##### THE DATA
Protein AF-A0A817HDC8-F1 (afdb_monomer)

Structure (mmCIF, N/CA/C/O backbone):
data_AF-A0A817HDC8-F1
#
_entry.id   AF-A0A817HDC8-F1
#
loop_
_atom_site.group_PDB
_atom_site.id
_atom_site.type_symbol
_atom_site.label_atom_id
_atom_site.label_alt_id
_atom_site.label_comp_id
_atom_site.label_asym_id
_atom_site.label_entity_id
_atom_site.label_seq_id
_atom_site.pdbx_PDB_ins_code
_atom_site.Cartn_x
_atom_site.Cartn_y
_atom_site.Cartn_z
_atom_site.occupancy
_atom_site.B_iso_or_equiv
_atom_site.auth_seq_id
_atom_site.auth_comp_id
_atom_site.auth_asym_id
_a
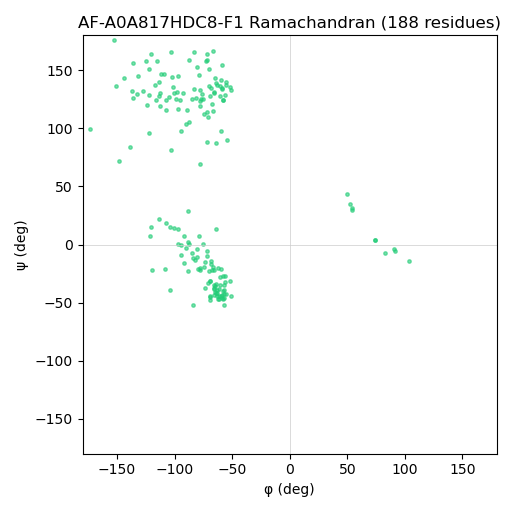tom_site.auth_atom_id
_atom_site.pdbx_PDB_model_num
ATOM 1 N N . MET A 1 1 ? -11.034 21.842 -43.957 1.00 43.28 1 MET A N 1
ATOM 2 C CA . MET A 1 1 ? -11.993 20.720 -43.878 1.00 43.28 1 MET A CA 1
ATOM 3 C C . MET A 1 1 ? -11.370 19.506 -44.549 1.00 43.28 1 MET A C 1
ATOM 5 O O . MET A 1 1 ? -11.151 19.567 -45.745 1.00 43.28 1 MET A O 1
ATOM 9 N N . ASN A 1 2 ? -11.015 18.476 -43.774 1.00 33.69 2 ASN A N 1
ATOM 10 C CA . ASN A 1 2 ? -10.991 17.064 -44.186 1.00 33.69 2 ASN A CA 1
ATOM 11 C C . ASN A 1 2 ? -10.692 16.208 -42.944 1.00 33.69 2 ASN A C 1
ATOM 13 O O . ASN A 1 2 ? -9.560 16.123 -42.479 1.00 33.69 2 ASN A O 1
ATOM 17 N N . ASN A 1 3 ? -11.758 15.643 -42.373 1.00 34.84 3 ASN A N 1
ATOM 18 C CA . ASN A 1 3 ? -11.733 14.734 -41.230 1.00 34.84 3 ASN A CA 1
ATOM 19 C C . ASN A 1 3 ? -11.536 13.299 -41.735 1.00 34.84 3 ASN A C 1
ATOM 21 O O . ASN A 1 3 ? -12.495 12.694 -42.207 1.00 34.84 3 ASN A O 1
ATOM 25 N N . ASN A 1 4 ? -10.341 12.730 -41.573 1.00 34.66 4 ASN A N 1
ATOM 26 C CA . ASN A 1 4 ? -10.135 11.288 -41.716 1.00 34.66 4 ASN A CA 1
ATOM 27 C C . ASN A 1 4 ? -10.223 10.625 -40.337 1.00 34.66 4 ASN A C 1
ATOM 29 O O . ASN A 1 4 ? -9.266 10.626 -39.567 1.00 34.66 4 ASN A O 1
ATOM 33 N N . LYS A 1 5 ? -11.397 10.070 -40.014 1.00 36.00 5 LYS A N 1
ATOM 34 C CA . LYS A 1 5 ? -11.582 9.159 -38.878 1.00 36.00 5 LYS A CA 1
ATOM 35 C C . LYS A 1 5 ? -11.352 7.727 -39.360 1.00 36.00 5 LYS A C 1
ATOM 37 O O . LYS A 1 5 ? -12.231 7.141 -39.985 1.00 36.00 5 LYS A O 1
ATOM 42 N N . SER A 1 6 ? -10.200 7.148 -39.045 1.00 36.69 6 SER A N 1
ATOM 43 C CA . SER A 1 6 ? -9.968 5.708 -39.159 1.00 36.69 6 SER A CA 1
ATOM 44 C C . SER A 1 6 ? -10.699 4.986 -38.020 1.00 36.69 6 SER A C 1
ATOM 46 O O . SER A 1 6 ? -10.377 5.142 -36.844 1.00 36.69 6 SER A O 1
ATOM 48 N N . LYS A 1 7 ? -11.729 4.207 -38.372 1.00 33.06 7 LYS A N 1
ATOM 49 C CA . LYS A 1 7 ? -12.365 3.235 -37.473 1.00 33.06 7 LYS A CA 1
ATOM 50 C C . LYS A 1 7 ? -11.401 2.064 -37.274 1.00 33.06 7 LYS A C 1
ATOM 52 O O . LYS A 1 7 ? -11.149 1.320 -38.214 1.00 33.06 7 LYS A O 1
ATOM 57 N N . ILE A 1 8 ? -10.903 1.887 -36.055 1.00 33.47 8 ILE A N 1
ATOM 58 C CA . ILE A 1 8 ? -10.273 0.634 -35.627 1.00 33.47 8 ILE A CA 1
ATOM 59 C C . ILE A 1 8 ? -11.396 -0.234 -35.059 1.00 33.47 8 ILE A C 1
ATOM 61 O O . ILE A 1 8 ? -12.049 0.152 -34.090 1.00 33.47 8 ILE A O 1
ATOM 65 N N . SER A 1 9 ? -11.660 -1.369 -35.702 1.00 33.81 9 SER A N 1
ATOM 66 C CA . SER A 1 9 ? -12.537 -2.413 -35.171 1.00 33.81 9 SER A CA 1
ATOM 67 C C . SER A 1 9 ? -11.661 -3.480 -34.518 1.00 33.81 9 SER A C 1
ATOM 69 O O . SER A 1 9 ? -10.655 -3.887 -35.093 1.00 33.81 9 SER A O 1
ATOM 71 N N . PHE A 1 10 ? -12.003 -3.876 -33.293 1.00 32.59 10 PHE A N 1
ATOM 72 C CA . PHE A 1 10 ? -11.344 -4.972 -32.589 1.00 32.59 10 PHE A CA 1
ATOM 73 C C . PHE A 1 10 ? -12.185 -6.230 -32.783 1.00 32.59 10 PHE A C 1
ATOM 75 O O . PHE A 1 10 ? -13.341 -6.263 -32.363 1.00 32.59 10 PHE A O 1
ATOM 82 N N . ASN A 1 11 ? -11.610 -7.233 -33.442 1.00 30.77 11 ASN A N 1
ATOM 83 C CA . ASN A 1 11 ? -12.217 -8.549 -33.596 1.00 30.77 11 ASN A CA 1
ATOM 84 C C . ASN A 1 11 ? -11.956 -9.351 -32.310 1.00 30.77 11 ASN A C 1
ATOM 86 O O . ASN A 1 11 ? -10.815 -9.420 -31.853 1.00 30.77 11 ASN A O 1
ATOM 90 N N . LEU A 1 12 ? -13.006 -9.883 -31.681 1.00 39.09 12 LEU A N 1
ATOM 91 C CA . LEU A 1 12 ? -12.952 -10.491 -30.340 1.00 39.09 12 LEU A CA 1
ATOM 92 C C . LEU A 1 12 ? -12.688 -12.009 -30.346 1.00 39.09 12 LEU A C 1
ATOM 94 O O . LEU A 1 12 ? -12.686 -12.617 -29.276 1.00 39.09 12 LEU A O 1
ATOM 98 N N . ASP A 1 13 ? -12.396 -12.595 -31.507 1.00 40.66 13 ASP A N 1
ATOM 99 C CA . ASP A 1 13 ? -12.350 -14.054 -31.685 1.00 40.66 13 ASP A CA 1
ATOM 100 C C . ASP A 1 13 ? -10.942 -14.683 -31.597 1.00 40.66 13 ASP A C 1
##########
##### THE DATA
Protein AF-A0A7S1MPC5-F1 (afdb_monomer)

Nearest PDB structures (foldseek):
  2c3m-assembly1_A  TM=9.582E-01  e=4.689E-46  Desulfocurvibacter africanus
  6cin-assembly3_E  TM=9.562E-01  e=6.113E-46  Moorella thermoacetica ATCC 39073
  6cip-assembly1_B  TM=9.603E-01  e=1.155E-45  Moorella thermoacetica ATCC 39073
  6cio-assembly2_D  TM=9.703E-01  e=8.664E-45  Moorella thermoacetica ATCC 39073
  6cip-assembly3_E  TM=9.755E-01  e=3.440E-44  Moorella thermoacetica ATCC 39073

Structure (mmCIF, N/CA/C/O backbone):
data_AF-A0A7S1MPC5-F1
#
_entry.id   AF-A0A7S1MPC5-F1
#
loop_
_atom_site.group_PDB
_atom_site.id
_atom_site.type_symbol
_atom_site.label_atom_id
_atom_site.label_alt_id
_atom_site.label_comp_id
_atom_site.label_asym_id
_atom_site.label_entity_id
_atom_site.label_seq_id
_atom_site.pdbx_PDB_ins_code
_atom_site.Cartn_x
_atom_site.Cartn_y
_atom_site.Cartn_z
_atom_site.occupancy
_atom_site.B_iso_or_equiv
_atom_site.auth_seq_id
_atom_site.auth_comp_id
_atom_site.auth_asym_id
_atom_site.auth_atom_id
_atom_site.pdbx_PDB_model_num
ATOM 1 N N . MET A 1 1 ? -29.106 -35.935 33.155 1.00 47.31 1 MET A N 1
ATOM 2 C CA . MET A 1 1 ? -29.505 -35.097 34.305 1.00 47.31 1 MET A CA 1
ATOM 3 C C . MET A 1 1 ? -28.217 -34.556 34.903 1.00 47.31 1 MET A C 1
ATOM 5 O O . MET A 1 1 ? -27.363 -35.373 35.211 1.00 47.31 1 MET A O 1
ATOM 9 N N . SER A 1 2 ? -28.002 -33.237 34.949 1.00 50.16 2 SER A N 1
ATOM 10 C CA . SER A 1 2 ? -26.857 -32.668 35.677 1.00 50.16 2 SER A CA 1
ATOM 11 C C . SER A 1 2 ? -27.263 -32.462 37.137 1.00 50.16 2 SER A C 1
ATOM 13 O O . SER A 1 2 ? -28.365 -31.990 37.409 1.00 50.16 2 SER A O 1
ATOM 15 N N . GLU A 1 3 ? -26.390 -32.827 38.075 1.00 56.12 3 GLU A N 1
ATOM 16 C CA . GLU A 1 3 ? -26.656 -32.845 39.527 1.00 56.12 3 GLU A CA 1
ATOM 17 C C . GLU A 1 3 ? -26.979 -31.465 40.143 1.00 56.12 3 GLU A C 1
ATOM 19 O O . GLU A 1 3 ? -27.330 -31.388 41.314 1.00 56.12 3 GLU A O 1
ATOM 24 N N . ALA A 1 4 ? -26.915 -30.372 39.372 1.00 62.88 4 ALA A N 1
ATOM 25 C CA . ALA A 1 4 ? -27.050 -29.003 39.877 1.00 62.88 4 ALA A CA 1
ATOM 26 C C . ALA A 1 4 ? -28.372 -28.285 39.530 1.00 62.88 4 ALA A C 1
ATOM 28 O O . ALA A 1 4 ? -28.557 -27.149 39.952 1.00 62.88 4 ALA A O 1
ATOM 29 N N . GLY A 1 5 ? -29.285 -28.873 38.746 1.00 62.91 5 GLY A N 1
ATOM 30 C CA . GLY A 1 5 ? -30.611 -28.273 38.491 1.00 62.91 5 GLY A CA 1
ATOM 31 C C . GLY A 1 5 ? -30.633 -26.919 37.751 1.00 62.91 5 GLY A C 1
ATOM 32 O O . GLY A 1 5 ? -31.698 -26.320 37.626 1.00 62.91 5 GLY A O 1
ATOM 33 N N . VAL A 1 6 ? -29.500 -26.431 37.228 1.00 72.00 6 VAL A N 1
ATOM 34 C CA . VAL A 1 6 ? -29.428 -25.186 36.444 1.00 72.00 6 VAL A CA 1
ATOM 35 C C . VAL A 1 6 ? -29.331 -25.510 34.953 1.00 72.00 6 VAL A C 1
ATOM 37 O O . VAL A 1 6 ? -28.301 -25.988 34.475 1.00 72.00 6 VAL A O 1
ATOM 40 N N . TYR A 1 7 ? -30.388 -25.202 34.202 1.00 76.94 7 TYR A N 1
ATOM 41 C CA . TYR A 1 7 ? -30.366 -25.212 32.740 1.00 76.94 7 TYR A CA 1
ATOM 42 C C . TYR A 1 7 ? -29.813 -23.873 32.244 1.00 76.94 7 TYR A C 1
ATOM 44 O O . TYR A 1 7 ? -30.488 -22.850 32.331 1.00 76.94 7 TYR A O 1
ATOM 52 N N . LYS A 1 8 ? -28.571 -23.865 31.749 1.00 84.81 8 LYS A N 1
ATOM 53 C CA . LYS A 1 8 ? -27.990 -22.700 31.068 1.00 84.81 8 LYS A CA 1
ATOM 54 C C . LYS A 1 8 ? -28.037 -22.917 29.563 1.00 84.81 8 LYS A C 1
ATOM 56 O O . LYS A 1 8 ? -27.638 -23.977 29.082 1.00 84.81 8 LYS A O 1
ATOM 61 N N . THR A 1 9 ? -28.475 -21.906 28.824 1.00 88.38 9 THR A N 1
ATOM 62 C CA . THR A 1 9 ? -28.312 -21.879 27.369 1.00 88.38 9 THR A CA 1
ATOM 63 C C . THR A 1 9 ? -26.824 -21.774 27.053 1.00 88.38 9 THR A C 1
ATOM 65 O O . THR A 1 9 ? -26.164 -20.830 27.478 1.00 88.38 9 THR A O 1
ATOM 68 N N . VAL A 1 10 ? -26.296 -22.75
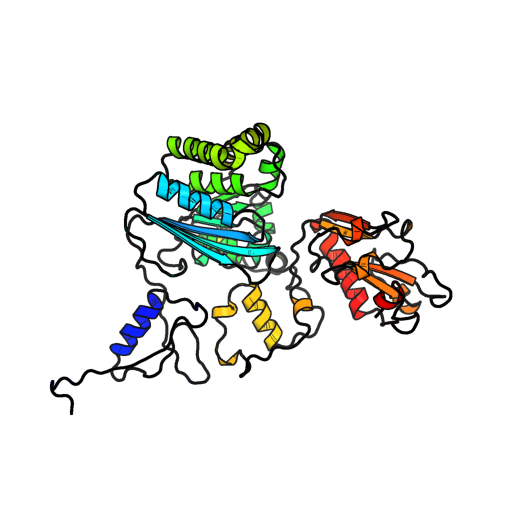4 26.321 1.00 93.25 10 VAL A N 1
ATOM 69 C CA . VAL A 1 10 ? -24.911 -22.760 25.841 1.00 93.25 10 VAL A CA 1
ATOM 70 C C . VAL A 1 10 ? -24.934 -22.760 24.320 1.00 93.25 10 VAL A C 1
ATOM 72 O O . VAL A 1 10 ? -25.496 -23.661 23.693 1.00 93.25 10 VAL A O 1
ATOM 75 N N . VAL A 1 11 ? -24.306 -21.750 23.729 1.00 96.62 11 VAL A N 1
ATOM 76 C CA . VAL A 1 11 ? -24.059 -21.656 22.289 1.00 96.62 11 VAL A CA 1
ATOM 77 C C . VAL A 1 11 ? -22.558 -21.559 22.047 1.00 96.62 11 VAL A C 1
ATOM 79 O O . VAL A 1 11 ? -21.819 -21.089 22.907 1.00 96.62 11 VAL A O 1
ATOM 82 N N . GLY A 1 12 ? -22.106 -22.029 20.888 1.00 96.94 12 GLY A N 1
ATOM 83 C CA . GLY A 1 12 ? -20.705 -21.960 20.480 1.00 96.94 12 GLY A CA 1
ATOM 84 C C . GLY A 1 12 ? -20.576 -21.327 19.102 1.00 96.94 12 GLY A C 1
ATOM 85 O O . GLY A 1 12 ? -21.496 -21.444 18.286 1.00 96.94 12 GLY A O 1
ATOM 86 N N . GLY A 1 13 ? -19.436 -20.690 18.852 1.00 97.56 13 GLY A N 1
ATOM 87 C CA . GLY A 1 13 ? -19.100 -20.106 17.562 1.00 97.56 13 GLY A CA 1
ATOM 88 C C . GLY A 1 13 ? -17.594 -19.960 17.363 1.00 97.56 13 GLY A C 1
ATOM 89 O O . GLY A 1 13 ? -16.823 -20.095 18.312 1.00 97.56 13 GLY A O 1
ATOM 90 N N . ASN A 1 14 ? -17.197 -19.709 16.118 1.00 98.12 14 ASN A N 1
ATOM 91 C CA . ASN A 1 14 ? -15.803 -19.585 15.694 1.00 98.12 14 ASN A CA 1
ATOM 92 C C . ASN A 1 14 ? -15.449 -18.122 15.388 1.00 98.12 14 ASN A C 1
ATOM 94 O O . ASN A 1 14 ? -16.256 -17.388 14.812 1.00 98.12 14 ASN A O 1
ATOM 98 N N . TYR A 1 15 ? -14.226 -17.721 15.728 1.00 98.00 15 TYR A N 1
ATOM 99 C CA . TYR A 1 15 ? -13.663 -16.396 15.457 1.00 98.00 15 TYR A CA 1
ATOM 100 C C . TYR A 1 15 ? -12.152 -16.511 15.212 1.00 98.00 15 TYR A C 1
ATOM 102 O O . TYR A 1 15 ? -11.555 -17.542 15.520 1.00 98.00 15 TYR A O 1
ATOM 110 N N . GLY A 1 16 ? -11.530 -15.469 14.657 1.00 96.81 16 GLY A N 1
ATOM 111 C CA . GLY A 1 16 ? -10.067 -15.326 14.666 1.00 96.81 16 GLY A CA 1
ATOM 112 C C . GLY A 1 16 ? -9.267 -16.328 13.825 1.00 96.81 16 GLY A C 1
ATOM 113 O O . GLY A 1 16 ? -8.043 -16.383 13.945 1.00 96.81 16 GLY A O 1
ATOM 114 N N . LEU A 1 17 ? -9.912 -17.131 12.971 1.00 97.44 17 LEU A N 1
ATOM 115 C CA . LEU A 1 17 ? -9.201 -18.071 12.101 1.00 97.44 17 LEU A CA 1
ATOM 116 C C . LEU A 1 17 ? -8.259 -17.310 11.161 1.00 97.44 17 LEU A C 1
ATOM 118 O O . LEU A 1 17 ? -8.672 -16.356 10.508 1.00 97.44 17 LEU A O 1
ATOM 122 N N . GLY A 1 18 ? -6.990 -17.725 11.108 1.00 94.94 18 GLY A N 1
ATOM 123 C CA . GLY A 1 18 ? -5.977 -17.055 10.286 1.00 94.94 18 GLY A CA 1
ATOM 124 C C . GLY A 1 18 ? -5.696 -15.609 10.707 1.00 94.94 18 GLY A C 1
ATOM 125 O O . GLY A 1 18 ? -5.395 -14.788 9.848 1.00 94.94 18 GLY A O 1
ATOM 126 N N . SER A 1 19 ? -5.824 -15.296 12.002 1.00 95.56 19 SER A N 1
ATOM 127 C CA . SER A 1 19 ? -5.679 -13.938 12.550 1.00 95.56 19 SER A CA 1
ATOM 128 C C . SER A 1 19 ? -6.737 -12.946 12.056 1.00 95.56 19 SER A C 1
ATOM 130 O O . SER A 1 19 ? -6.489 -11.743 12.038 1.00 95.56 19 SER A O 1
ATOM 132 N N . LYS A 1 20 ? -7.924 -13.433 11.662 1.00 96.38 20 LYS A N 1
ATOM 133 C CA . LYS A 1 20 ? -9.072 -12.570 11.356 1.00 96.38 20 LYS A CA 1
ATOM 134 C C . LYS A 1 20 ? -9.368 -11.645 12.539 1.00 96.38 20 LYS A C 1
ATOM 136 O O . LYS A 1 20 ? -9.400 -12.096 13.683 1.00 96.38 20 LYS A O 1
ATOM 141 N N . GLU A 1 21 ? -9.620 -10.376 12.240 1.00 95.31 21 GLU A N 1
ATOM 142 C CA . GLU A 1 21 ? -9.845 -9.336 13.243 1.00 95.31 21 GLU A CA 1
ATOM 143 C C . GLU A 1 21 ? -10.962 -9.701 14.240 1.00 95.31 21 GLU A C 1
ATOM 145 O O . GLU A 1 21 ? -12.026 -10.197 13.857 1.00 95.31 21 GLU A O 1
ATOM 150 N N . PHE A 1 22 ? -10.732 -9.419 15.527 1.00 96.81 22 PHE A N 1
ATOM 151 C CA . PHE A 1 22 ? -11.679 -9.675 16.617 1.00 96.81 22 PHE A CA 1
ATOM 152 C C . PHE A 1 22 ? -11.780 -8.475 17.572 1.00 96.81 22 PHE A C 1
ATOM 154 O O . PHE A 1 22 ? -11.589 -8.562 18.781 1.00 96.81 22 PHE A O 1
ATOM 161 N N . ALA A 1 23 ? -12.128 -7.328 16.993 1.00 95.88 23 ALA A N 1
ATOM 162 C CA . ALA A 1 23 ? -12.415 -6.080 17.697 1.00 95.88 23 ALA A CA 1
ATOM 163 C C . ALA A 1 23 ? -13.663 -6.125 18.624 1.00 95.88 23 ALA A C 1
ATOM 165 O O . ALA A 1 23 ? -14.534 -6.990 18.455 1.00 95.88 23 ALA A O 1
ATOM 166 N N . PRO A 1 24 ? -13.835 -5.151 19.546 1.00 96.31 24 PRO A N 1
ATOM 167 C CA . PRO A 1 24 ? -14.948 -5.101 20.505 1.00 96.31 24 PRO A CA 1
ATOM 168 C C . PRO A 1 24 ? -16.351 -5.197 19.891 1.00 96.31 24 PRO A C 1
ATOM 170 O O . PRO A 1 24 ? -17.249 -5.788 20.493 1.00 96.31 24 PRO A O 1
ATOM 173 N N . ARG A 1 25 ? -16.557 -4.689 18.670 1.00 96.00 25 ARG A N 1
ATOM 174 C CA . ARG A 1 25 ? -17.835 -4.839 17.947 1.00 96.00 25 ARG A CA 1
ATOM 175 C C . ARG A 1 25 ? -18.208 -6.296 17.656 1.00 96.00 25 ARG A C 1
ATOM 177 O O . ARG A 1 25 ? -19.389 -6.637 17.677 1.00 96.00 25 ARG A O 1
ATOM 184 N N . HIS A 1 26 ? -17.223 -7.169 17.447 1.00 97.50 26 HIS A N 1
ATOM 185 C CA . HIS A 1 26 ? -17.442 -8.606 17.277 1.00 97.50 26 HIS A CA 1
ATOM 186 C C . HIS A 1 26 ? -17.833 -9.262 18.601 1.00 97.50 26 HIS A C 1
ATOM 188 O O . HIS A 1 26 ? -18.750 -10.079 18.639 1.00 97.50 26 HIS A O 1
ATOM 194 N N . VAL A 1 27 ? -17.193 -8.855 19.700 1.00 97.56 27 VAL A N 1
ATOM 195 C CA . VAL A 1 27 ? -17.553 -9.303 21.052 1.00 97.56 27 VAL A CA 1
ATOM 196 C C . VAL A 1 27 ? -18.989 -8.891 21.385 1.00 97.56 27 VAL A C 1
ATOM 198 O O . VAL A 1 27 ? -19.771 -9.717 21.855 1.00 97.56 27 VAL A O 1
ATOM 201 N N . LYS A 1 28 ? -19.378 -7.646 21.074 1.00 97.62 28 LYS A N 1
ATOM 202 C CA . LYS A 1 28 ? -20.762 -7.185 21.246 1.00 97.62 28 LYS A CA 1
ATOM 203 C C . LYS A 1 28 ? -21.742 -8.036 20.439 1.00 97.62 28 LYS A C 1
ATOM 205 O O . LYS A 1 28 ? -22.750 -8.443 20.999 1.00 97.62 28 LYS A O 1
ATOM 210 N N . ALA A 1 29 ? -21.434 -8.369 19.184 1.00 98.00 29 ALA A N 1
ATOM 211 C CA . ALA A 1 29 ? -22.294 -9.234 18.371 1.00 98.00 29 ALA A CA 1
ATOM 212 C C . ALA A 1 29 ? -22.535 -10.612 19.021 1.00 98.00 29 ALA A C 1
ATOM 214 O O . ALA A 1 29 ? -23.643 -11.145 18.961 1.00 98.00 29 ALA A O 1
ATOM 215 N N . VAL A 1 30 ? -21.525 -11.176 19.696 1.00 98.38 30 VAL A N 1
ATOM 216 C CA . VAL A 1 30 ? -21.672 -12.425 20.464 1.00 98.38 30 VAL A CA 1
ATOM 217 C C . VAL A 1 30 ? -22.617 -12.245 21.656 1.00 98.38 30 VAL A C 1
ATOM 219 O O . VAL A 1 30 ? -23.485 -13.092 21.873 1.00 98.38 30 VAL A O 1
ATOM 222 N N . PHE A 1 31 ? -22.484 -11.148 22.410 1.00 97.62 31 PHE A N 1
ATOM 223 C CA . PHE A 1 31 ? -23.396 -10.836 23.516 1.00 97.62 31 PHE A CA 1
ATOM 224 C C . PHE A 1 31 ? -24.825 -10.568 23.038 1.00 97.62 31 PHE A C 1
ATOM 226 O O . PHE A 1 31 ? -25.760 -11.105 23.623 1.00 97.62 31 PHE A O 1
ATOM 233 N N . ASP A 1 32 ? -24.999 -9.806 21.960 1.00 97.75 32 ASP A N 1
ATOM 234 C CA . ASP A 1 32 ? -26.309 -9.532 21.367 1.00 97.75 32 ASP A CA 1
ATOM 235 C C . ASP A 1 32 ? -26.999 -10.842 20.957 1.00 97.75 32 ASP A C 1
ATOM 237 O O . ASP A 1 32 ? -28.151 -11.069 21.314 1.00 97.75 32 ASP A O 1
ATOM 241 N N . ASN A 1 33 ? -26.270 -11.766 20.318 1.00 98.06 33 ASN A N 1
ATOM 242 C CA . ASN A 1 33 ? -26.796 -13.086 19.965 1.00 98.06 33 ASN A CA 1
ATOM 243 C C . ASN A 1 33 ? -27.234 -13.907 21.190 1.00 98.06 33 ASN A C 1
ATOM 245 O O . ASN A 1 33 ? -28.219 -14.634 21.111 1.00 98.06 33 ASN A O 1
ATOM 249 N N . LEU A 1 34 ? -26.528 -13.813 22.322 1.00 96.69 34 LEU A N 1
##########
→ WHAT YOU HAVE TO DO
Would you give again, exactly, the lines in the data above that run from the line containing "Protein AF-A0A817HDC8-F1 (afdb_monomer)" to the line containing "ATOM 33 N N . LYS"? Include both ends and no pictures.

→ ANSWER TO THE EXERCISE
Protein AF-A0A817HDC8-F1 (afdb_monomer)

Structure (mmCIF, N/CA/C/O backbone):
data_AF-A0A817HDC8-F1
#
_entry.id   AF-A0A817HDC8-F1
#
loop_
_atom_site.group_PDB
_atom_site.id
_atom_site.type_symbol
_atom_site.label_atom_id
_atom_site.label_alt_id
_atom_site.label_comp_id
_atom_site.label_asym_id
_atom_site.label_entity_id
_atom_site.label_seq_id
_atom_site.pdbx_PDB_ins_code
_atom_site.Cartn_x
_atom_site.Cartn_y
_atom_site.Cartn_z
_atom_site.occupancy
_atom_site.B_iso_or_equiv
_atom_site.auth_seq_id
_atom_site.auth_comp_id
_atom_site.auth_asym_id
_a
tom_site.auth_atom_id
_atom_site.pdbx_PDB_model_num
ATOM 1 N N . MET A 1 1 ? -11.034 21.842 -43.957 1.00 43.28 1 MET A N 1
ATOM 2 C CA . MET A 1 1 ? -11.993 20.720 -43.878 1.00 43.28 1 MET A CA 1
ATOM 3 C C . MET A 1 1 ? -11.370 19.506 -44.549 1.00 43.28 1 MET A C 1
ATOM 5 O O . MET A 1 1 ? -11.151 19.567 -45.745 1.00 43.28 1 MET A O 1
ATOM 9 N N . ASN A 1 2 ? -11.015 18.476 -43.774 1.00 33.69 2 ASN A N 1
ATOM 10 C CA . ASN A 1 2 ? -10.991 17.064 -44.186 1.00 33.69 2 ASN A CA 1
ATOM 11 C C . ASN A 1 2 ? -10.692 16.208 -42.944 1.00 33.69 2 ASN A C 1
ATOM 13 O O . ASN A 1 2 ? -9.560 16.123 -42.479 1.00 33.69 2 ASN A O 1
ATOM 17 N N . ASN A 1 3 ? -11.758 15.643 -42.373 1.00 34.84 3 ASN A N 1
ATOM 18 C CA . ASN A 1 3 ? -11.733 14.734 -41.230 1.00 34.84 3 ASN A CA 1
ATOM 19 C C . ASN A 1 3 ? -11.536 13.299 -41.735 1.00 34.84 3 ASN A C 1
ATOM 21 O O . ASN A 1 3 ? -12.495 12.694 -42.207 1.00 34.84 3 ASN A O 1
ATOM 25 N N . ASN A 1 4 ? -10.341 12.730 -41.573 1.00 34.66 4 ASN A N 1
ATOM 26 C CA . ASN A 1 4 ? -10.135 11.288 -41.716 1.00 34.66 4 ASN A CA 1
ATOM 27 C C . ASN A 1 4 ? -10.223 10.625 -40.337 1.00 34.66 4 ASN A C 1
ATOM 29 O O . ASN A 1 4 ? -9.266 10.626 -39.567 1.00 34.66 4 ASN A O 1
ATOM 33 N N . LYS A 1 5 ? -11.397 10.070 -40.014 1.00 36.00 5 LYS A N 1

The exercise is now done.